You could also put in filters so it only notifies you if certain words appear in the chat, like your name or some feature you're in charge of. It was simple, dynamic, and more effective than any other company I've worked for before or since.


The social network/collaboration tool we use at gigantic_company is fairly useful. However it's mostly a less-usable version of facebook with document sharing bolted on.

One of the bigger issues with the tool, however, is adoption. Maybe an enterprise facebook would have a higher usage rate because everyone already knows how to use it?

If everyone actually used the official collab tool here at gigantic_company it'd be a lot easier to find out if another department already solved your problem so you could learn from their implementation, rather than relying on the tribal knowledge of someone who's been here for years and years. I'd like that.


We use Yammer where I work and some groups use them and some don't. I find that there's very little reason to use it.

Most communication happens in Outlook/Exchange mailing lists.

I do think that Yammer and it's ilk offer somethings that plain email don't - better attachment integration and history (with email you can't see discussions that occurred before you joined).

One thing I don't like about Yammer (and other social networks for work) is that discussions are very "flat". Contrasted to email discussions at my work, which can get very lengthy and include many branches. They wouldn't scale to Yammer at all.

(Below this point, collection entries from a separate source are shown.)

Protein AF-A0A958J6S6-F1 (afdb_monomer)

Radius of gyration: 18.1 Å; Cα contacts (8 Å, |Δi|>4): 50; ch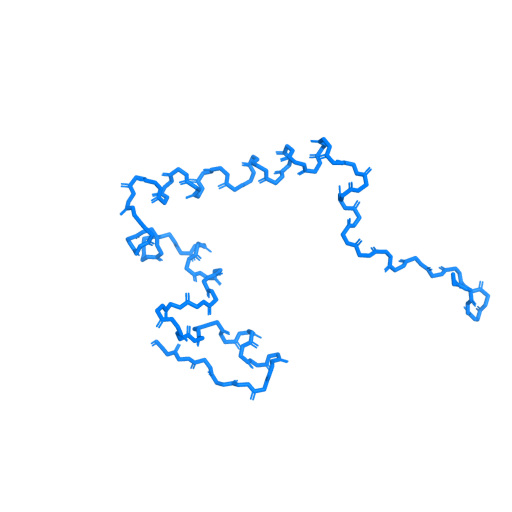ains: 1; bounding box: 38×22×52 Å

Secondary structure (DSSP, 8-state):
-EETTEE----S-GGGGGHHHHHHHHHHHHHHHHHHHHHH-HHHHHHH-HHHHHT--EETTEE--HHHHHHTT-----

Sequence (78 aa):
FVEEDVIHYCVPNVPSRVARTGSYAISNSILPYLLRCAELGIKNAIEEIIELRRGVNTIEGKLVHHGVAKAIGQIAED

Mean predicted aligned error: 3.63 Å

Nearest PDB structures (foldseek):
  8hye-assembly1_A-2  TM=8.680E-01  e=6.005E-03  Geobacillus kaustophilus

pLDDT: mean 95.99, std 2.77, range [75.81, 98.31]

Foldseek 3Di:
DADPNDDDDDDPPVLVVVVVVSVVVVCVVCVVLVVLCVVLPDVRSLVPPVVVVQVDQDDPRFGAHQVVCVVVVHHGDD

Structure (mmCIF, N/CA/C/O backbone):
data_AF-A0A958J6S6-F1
#
_entry.id   AF-A0A958J6S6-F1
#
loop_
_atom_site.group_PDB
_atom_site.id
_atom_site.type_symbol
_atom_site.label_atom_id
_atom_site.label_alt_id
_atom_site.label_comp_id
_atom_site.label_asym_id
_atom_site.label_entity_id
_atom_site.label_seq_id
_atom_site.pdbx_PDB_ins_code
_atom_site.Cartn_x
_atom_site.Cartn_y
_atom_site.Cartn_z
_atom_site.occupancy
_atom_site.B_iso_or_equiv
_atom_site.auth_seq_id
_atom_site.auth_comp_id
_atom_site.auth_asym_id
_atom_site.auth_atom_id
_atom_site.pdbx_PDB_model_num
ATOM 1 N N . PHE A 1 1 ? 12.379 -11.980 -22.898 1.00 90.12 1 PHE A N 1
ATOM 2 C CA . PHE A 1 1 ? 11.226 -12.454 -23.679 1.00 90.12 1 PHE A CA 1
ATOM 3 C C . PHE A 1 1 ? 11.138 -11.554 -24.898 1.00 90.12 1 PHE A C 1
ATOM 5 O O . PHE A 1 1 ? 11.155 -10.339 -24.719 1.00 90.12 1 PHE A O 1
ATOM 12 N N . VAL A 1 2 ? 11.214 -12.132 -26.096 1.00 95.25 2 VAL A N 1
ATOM 13 C CA . VAL A 1 2 ? 11.084 -11.406 -27.366 1.00 95.25 2 VAL A CA 1
ATOM 14 C C . VAL A 1 2 ? 9.924 -12.045 -28.109 1.00 95.25 2 VAL A C 1
ATOM 16 O O . VAL A 1 2 ? 9.921 -13.262 -28.272 1.00 95.25 2 VAL A O 1
ATOM 19 N N . GLU A 1 3 ? 8.945 -11.235 -28.485 1.00 96.94 3 GLU A N 1
ATOM 20 C CA . GLU A 1 3 ? 7.730 -11.642 -29.194 1.00 96.94 3 GLU A CA 1
ATOM 21 C C . GLU A 1 3 ? 7.384 -10.529 -30.184 1.00 96.94 3 GLU A C 1
ATOM 23 O O . GLU A 1 3 ? 7.517 -9.356 -29.831 1.00 96.94 3 GLU A O 1
ATOM 28 N N . GLU A 1 4 ? 7.028 -10.891 -31.422 1.00 96.88 4 GLU A N 1
ATOM 29 C CA . GLU A 1 4 ? 6.807 -9.945 -32.534 1.00 96.88 4 GLU A CA 1
ATOM 30 C C . GLU A 1 4 ? 7.958 -8.928 -32.699 1.00 96.88 4 GLU A C 1
ATOM 32 O O . GLU A 1 4 ? 7.740 -7.729 -32.852 1.00 96.88 4 GLU A O 1
ATOM 37 N N . ASP A 1 5 ? 9.207 -9.398 -32.582 1.00 96.81 5 ASP A N 1
ATOM 38 C CA . ASP A 1 5 ? 10.431 -8.577 -32.611 1.00 96.81 5 ASP A CA 1
ATOM 39 C C . ASP A 1 5 ? 10.524 -7.478 -31.522 1.00 96.81 5 ASP A C 1
ATOM 41 O O . ASP A 1 5 ? 11.396 -6.606 -31.571 1.00 96.81 5 ASP A O 1
ATOM 45 N N . VAL A 1 6 ? 9.692 -7.545 -30.472 1.00 97.62 6 VAL A N 1
ATOM 46 C CA . VAL A 1 6 ? 9.692 -6.610 -29.335 1.00 97.62 6 VAL A CA 1
ATOM 47 C C . VAL A 1 6 ? 10.261 -7.260 -28.073 1.00 97.62 6 VAL A C 1
ATOM 49 O O . VAL A 1 6 ? 9.841 -8.337 -27.640 1.00 97.62 6 VAL A O 1
ATOM 52 N N . ILE A 1 7 ? 11.204 -6.573 -27.419 1.00 98.00 7 ILE A N 1
ATOM 53 C CA . ILE A 1 7 ? 11.727 -6.972 -26.106 1.00 98.00 7 ILE A CA 1
ATOM 54 C C . ILE A 1 7 ? 10.724 -6.584 -25.017 1.00 98.00 7 ILE A C 1
ATOM 56 O O . ILE A 1 7 ? 10.442 -5.408 -24.797 1.00 98.00 7 ILE A O 1
ATOM 60 N N . HIS A 1 8 ? 10.261 -7.575 -24.265 1.00 97.69 8 HIS A N 1
ATOM 61 C CA . HIS A 1 8 ? 9.320 -7.399 -23.166 1.00 97.69 8 HIS A CA 1
ATOM 62 C C . HIS A 1 8 ? 10.037 -7.486 -21.810 1.00 97.69 8 HIS A C 1
ATOM 64 O O . HIS A 1 8 ? 10.639 -8.513 -21.472 1.00 97.69 8 HIS A O 1
ATOM 70 N N . TYR A 1 9 ? 9.952 -6.414 -21.014 1.00 96.69 9 TYR A N 1
ATOM 71 C CA . TYR A 1 9 ? 10.478 -6.346 -19.646 1.00 96.69 9 TYR A CA 1
ATOM 72 C C . TYR A 1 9 ? 9.328 -6.274 -18.632 1.00 96.69 9 TYR A C 1
ATOM 74 O O . TYR A 1 9 ? 8.761 -5.212 -18.391 1.00 96.69 9 TYR A O 1
ATOM 82 N N . CYS A 1 10 ? 8.995 -7.414 -18.023 1.00 95.88 10 CYS A N 1
ATOM 83 C CA . CYS A 1 10 ? 7.855 -7.565 -17.107 1.00 95.88 10 CYS A CA 1
ATOM 84 C C . CYS A 1 10 ? 8.295 -7.961 -15.688 1.00 95.88 10 CYS A C 1
ATOM 86 O O . CYS A 1 10 ? 7.616 -8.733 -15.016 1.00 95.88 10 CYS A O 1
ATOM 88 N N . VAL A 1 11 ? 9.466 -7.493 -15.241 1.00 96.69 11 VAL A N 1
ATOM 89 C CA . VAL A 1 11 ? 9.982 -7.822 -13.904 1.00 96.69 11 VAL A CA 1
ATOM 90 C C . VAL A 1 11 ? 9.119 -7.121 -12.844 1.00 96.69 11 VAL A C 1
ATOM 92 O O . VAL A 1 11 ? 9.078 -5.890 -12.828 1.00 96.69 11 VAL A O 1
ATOM 95 N N . PRO A 1 12 ? 8.439 -7.856 -11.945 1.00 96.56 12 PRO A N 1
ATOM 96 C CA . PRO A 1 12 ? 7.682 -7.247 -10.860 1.00 96.56 12 PRO A CA 1
ATOM 97 C C . PRO A 1 12 ? 8.630 -6.737 -9.771 1.00 96.56 12 PRO A C 1
ATOM 99 O O . PRO A 1 12 ? 9.786 -7.148 -9.685 1.00 96.56 12 PRO A O 1
ATOM 102 N N . ASN A 1 13 ? 8.128 -5.861 -8.898 1.00 95.81 13 ASN A N 1
ATOM 103 C CA . ASN A 1 13 ? 8.878 -5.364 -7.741 1.00 95.81 13 ASN A CA 1
ATOM 104 C C . ASN A 1 13 ? 10.282 -4.820 -8.103 1.00 95.81 13 ASN A C 1
ATOM 106 O O . ASN A 1 13 ? 11.262 -5.049 -7.392 1.00 95.81 13 ASN A O 1
ATOM 110 N N . VAL A 1 14 ? 10.388 -4.073 -9.209 1.00 96.31 14 VAL A N 1
ATOM 111 C CA . VAL A 1 14 ? 11.631 -3.407 -9.645 1.00 96.31 14 VAL A CA 1
ATOM 112 C C . VAL A 1 14 ? 12.311 -2.593 -8.530 1.00 96.31 14 VAL A C 1
ATOM 114 O O . VAL A 1 14 ? 13.541 -2.667 -8.454 1.00 96.31 14 VAL A O 1
ATOM 117 N N . PRO A 1 15 ? 11.591 -1.888 -7.621 1.00 95.94 15 PRO A N 1
ATOM 118 C CA . PRO A 1 15 ? 12.231 -1.157 -6.523 1.00 95.94 15 PRO A CA 1
ATOM 119 C C . PRO A 1 15 ? 13.153 -2.014 -5.641 1.00 95.94 15 PRO A C 1
ATOM 121 O O . PRO A 1 15 ? 14.125 -1.494 -5.095 1.00 95.94 15 PRO A O 1
ATOM 124 N N . SER A 1 16 ? 12.921 -3.330 -5.553 1.00 95.25 16 SER A N 1
ATOM 125 C CA . SER A 1 16 ? 13.798 -4.252 -4.813 1.00 95.25 16 SER A CA 1
ATOM 126 C C . SER A 1 16 ? 15.227 -4.325 -5.367 1.00 95.25 16 SER A C 1
ATOM 128 O O . SER A 1 16 ? 16.165 -4.583 -4.613 1.00 95.25 16 SER A O 1
ATOM 130 N N . ARG A 1 17 ? 15.433 -4.025 -6.659 1.00 96.06 17 ARG A N 1
ATOM 131 C CA . ARG A 1 17 ? 16.766 -3.995 -7.288 1.00 96.06 17 ARG A CA 1
ATOM 132 C C . ARG A 1 17 ? 17.634 -2.830 -6.807 1.00 96.06 17 ARG A C 1
ATOM 134 O O . ARG A 1 17 ? 18.844 -2.858 -7.004 1.00 96.06 17 ARG A O 1
ATOM 141 N N . VAL A 1 18 ? 17.031 -1.824 -6.173 1.00 96.88 18 VAL A N 1
ATOM 142 C CA . VAL A 1 18 ? 17.705 -0.662 -5.574 1.00 96.88 18 VAL A CA 1
ATOM 143 C C . VAL A 1 18 ? 17.337 -0.551 -4.095 1.00 96.88 18 VAL A C 1
ATOM 145 O O . VAL A 1 18 ? 16.915 0.500 -3.619 1.00 96.88 18 VAL A O 1
ATOM 148 N N . ALA A 1 19 ? 17.505 -1.662 -3.369 1.00 96.75 19 ALA A N 1
ATOM 149 C CA . ALA A 1 19 ? 16.995 -1.865 -2.013 1.00 96.75 19 ALA A CA 1
ATOM 150 C C . ALA A 1 19 ? 17.241 -0.685 -1.062 1.00 96.75 19 ALA A C 1
ATOM 152 O O . ALA A 1 19 ? 16.298 -0.218 -0.438 1.00 96.75 19 ALA A O 1
ATOM 153 N N . ARG A 1 20 ? 18.464 -0.134 -0.998 1.00 97.88 20 ARG A N 1
ATOM 154 C CA . ARG A 1 20 ? 18.767 1.014 -0.123 1.00 97.88 20 ARG A CA 1
ATOM 155 C C . ARG A 1 20 ? 17.856 2.211 -0.417 1.00 97.88 20 ARG A C 1
ATOM 157 O O . ARG A 1 20 ? 17.243 2.751 0.497 1.00 97.88 20 ARG A O 1
ATOM 164 N N . THR A 1 21 ? 17.746 2.605 -1.682 1.00 98.06 21 THR A N 1
ATOM 165 C CA . THR A 1 21 ? 16.897 3.726 -2.108 1.00 98.06 21 THR A CA 1
ATOM 166 C C . THR A 1 21 ? 15.417 3.410 -1.915 1.00 98.06 21 THR A C 1
ATOM 168 O O . THR A 1 21 ? 14.688 4.237 -1.374 1.00 98.06 21 THR A O 1
ATOM 171 N N . GLY A 1 22 ? 14.980 2.208 -2.305 1.00 97.50 22 GLY A N 1
ATOM 172 C CA . GLY A 1 22 ? 13.596 1.762 -2.146 1.00 97.50 22 GLY A CA 1
ATOM 173 C C . GLY A 1 22 ? 13.148 1.750 -0.684 1.00 97.50 22 GLY A C 1
ATOM 174 O O . GLY A 1 22 ? 12.074 2.258 -0.374 1.00 97.50 22 GLY A O 1
ATOM 175 N N . SER A 1 23 ? 13.999 1.259 0.222 1.00 97.81 23 SER A N 1
ATOM 176 C CA . SER A 1 23 ? 13.752 1.266 1.664 1.00 97.81 23 SER A CA 1
ATOM 177 C C . SER A 1 23 ? 13.626 2.681 2.217 1.00 97.81 23 SER A C 1
ATOM 179 O O . SER A 1 23 ? 12.681 2.946 2.950 1.00 97.81 23 SER A O 1
ATOM 181 N N . TYR A 1 24 ? 14.519 3.610 1.860 1.00 98.31 24 TYR A N 1
ATOM 182 C CA . TYR A 1 24 ? 14.372 4.999 2.310 1.00 98.31 24 TYR A CA 1
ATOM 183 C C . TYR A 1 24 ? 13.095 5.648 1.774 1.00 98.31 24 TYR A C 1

Microsoft uses Yammer as its corporate social network (obviously), and it's pretty active. Since teams working on the same product are in different buildings/cities, there's a group for each product/feature/team and people ask and answer questions pretty frequently. I personally use it as a public knowledge bank to search for solutions to issues I'm having before sending out a group email.

For smaller companies where all employees are in the same place I guess it wouldn't have as much value though.


At least in the early days of Google+, the internal instance was really great. I don't work there anymore so I don't know if it is any more. But people would post about stuff they're working on, questions they have, frustrations, etc. I thought it was super useful. Much more useful than external Google+ has ever been...


Chatter got some use as a proper work social network when I was at Salesforce, currently at another company that also uses chatter and it's exactly as you mention, a barren land with the occasional person tooting their own horn "@VP @CEO @Mom"


We use Chatter where I work, and I think it's used pretty successfully. It's not exactly a "social network" because, let's face it, when you're at work, you're (hopefully) going to be a lot more professional and not treat it like Facebook. Instead, I'm seeing our sales team communicating with the product team to ask questions about our products, post suggestions they've received from clients, ask for example clients, etc. It seems to work. It just doesn't work like Facebook because, well, it's a completely different environment.


No, I know, but I think I'd be much happier using something like slack.

I can always then connect it to Salesforce and any other third party systems via Zapier.


We use Socialcast where I work. Works pretty well. Lots of channels for various stuff and interests. For instance technologies and sports.


Google runs an internal version of Google+ for employees only. I dare say it is more active than the public version.


Jive Software is used successfully by the majority of Fortune 500s.